前回のコラム「古木イズビューティフル」では、カリフォルニアに散在する古木の畑から生まれる、宝石のようなワインについてご紹介しました。かの地には、そうした畑のブドウにこだわる「古木ハンター」の造り手が幾人もいるのですが、その代表格の一人、スリー・ワイン・カンパニーのオーナー/栽培醸造責任者であるマット・クライン氏が、2019年6月に来日しました。以下は、そのマット・クライン氏に古木をめぐってあれこれ尋ねたインタヴューとなります。
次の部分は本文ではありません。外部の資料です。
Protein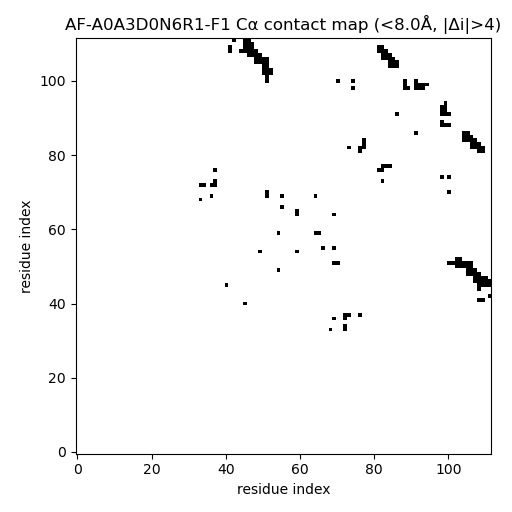 AF-A0A3D0N6R1-F1 (afdb_monomer)

Secondary structure (DSSP, 8-state):
------------------TTSGGGTHHHHTHHHHHHHHHHHHHHHTT-EEEHHHHHHHH-TT-S--HHHHHHHHHHHHHTTSSEEES-GGGSPEETTEE---TT-EEEPPP-

Radius of gyration: 22.14 Å; Cα contacts (8 Å, |Δi|>4): 96; chains: 1; bounding box: 39×41×80 Å

Mean predicted aligned error: 13.2 Å

Foldseek 3Di:
DDDDDDDDDDDDDDDDDDVPCVVVPVVVVVPVVLVVVLVVLLVVQAQHKDFLQRSCVVPVVPDPDDSVSSFVSLQVCLVVVQKQKPVRQVPADDDPNGGGRDRRIIIGGHHD

Structure (mmCIF, N/CA/C/O backbone):
data_AF-A0A3D0N6R1-F1
#
_entry.id   AF-A0A3D0N6R1-F1
#
loop_
_atom_site.group_PDB
_atom_site.id
_atom_site.type_symbol
_atom_site.label_atom_id
_atom_site.label_alt_id
_atom_site.label_comp_id
_atom_site.label_asym_id
_atom_site.label_entity_id
_atom_site.label_seq_id
_atom_site.pdbx_PDB_ins_code
_atom_site.Cartn_x
_atom_site.Cartn_y
_atom_site.Cartn_z
_atom_site.occupancy
_atom_site.B_iso_or_equiv
_atom_site.auth_seq_id
_atom_site.auth_comp_id
_atom_site.auth_asym_id
_atom_site.auth_atom_id
_atom_site.pdbx_PDB_model_num
ATOM 1 N N . MET A 1 1 ? 4.603 28.746 -68.048 1.00 34.16 1 MET A N 1
ATOM 2 C CA . MET A 1 1 ? 5.081 27.402 -67.643 1.00 34.16 1 MET A CA 1
ATOM 3 C C . MET A 1 1 ? 5.582 27.549 -66.201 1.00 34.16 1 MET A C 1
ATOM 5 O O . MET A 1 1 ? 6.430 28.407 -66.019 1.00 34.16 1 MET A O 1
ATOM 9 N N . ALA A 1 2 ? 4.786 27.169 -65.181 1.00 43.41 2 ALA A N 1
ATOM 10 C CA . ALA A 1 2 ? 4.808 25.901 -64.395 1.00 43.41 2 ALA A CA 1
ATOM 11 C C . ALA A 1 2 ? 6.016 25.810 -63.419 1.00 43.41 2 ALA A C 1
ATOM 13 O O . ALA A 1 2 ? 7.110 26.109 -63.871 1.00 43.41 2 ALA A O 1
ATOM 14 N N . ALA A 1 3 ? 5.971 25.398 -62.139 1.00 45.69 3 ALA A N 1
ATOM 15 C CA . ALA A 1 3 ? 4.942 25.063 -61.135 1.00 45.69 3 ALA A CA 1
ATOM 16 C C . ALA A 1 3 ? 5.635 24.908 -59.736 1.00 45.69 3 ALA A C 1
ATOM 18 O O . ALA A 1 3 ? 6.787 24.490 -59.719 1.00 45.69 3 ALA A O 1
ATOM 19 N N . GLU A 1 4 ? 4.908 25.183 -58.630 1.00 42.19 4 GLU A N 1
ATOM 20 C CA . GLU A 1 4 ? 4.979 24.544 -57.275 1.00 42.19 4 GLU A CA 1
ATOM 21 C C . GLU A 1 4 ? 6.246 24.640 -56.375 1.00 42.19 4 GLU A C 1
ATOM 23 O O . GLU A 1 4 ? 7.361 24.701 -56.864 1.00 42.19 4 GLU A O 1
ATOM 28 N N . SER A 1 5 ? 6.207 24.598 -55.028 1.00 40.22 5 SER A N 1
ATOM 29 C CA . SER A 1 5 ? 5.153 24.581 -53.989 1.00 40.22 5 SER A CA 1
ATOM 30 C C . SER A 1 5 ? 5.801 24.810 -52.597 1.00 40.22 5 SER A C 1
ATOM 32 O O . SER A 1 5 ? 7.009 24.670 -52.420 1.00 40.22 5 SER A O 1
ATOM 34 N N . SER A 1 6 ? 4.955 25.181 -51.639 1.00 51.38 6 SER A N 1
ATOM 35 C CA . SER A 1 6 ? 5.132 25.627 -50.251 1.00 51.38 6 SER A CA 1
ATOM 36 C C . SER A 1 6 ? 5.668 24.599 -49.236 1.00 51.38 6 SER A C 1
ATOM 38 O O . SER A 1 6 ? 5.551 23.393 -49.426 1.00 51.38 6 SER A O 1
ATOM 40 N N . GLY A 1 7 ? 6.087 25.097 -48.063 1.00 42.56 7 GLY A N 1
ATOM 41 C CA . GLY A 1 7 ? 6.166 24.324 -46.816 1.00 42.56 7 GLY A CA 1
ATOM 42 C C . GLY A 1 7 ? 6.623 25.171 -45.623 1.00 42.56 7 GLY A C 1
ATOM 43 O O . GLY A 1 7 ? 7.813 25.395 -45.445 1.00 42.56 7 GLY A O 1
ATOM 44 N N . ALA A 1 8 ? 5.668 25.671 -44.835 1.00 45.81 8 ALA A N 1
ATOM 45 C CA . ALA A 1 8 ? 5.884 26.449 -43.616 1.00 45.81 8 ALA A CA 1
ATOM 46 C C . ALA A 1 8 ? 6.393 25.583 -42.446 1.00 45.81 8 ALA A C 1
ATOM 48 O O . ALA A 1 8 ? 6.055 24.405 -42.347 1.00 45.81 8 ALA A O 1
ATOM 49 N N . GLY A 1 9 ? 7.143 26.197 -41.530 1.00 43.28 9 GLY A N 1
ATOM 50 C CA . GLY A 1 9 ? 7.584 25.592 -40.274 1.00 43.28 9 GLY A CA 1
ATOM 51 C C . GLY A 1 9 ? 8.057 26.668 -39.304 1.00 43.28 9 GLY A C 1
ATOM 52 O O . GLY A 1 9 ? 9.243 26.963 -39.213 1.00 43.28 9 GLY A O 1
ATOM 53 N N . GLU A 1 10 ? 7.093 27.307 -38.651 1.00 45.22 10 GLU A N 1
ATOM 54 C CA . GLU A 1 10 ? 7.273 28.263 -37.563 1.00 45.22 10 GLU A CA 1
ATOM 55 C C . GLU A 1 10 ? 7.951 27.628 -36.336 1.00 45.22 10 GLU A C 1
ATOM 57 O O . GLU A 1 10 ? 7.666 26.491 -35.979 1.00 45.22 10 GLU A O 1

マット・クライン氏は1961年生まれ。温厚で思慮深い紳士ですが、ワイン造りについて口をひとたび開けば、その語りが止まらなくなる情熱の持ち主です。布袋ワインズが扱うクライン・セラーズを、兄のフレッドとともに1982年以来営んでいたのですが、思うところあって2001年に独立、妻エリンとふたりでスリーの前身とも言えるトリニタス・ワイン・セラーズを起業しました。2006年にトリニタスを売却したのち、スリーを設立。サンフランシスコ湾の東に広がる、コントラ・コスタ郡の古木の畑にフォーカスして、お値頃ながらも大変高品質なワインを生産しています。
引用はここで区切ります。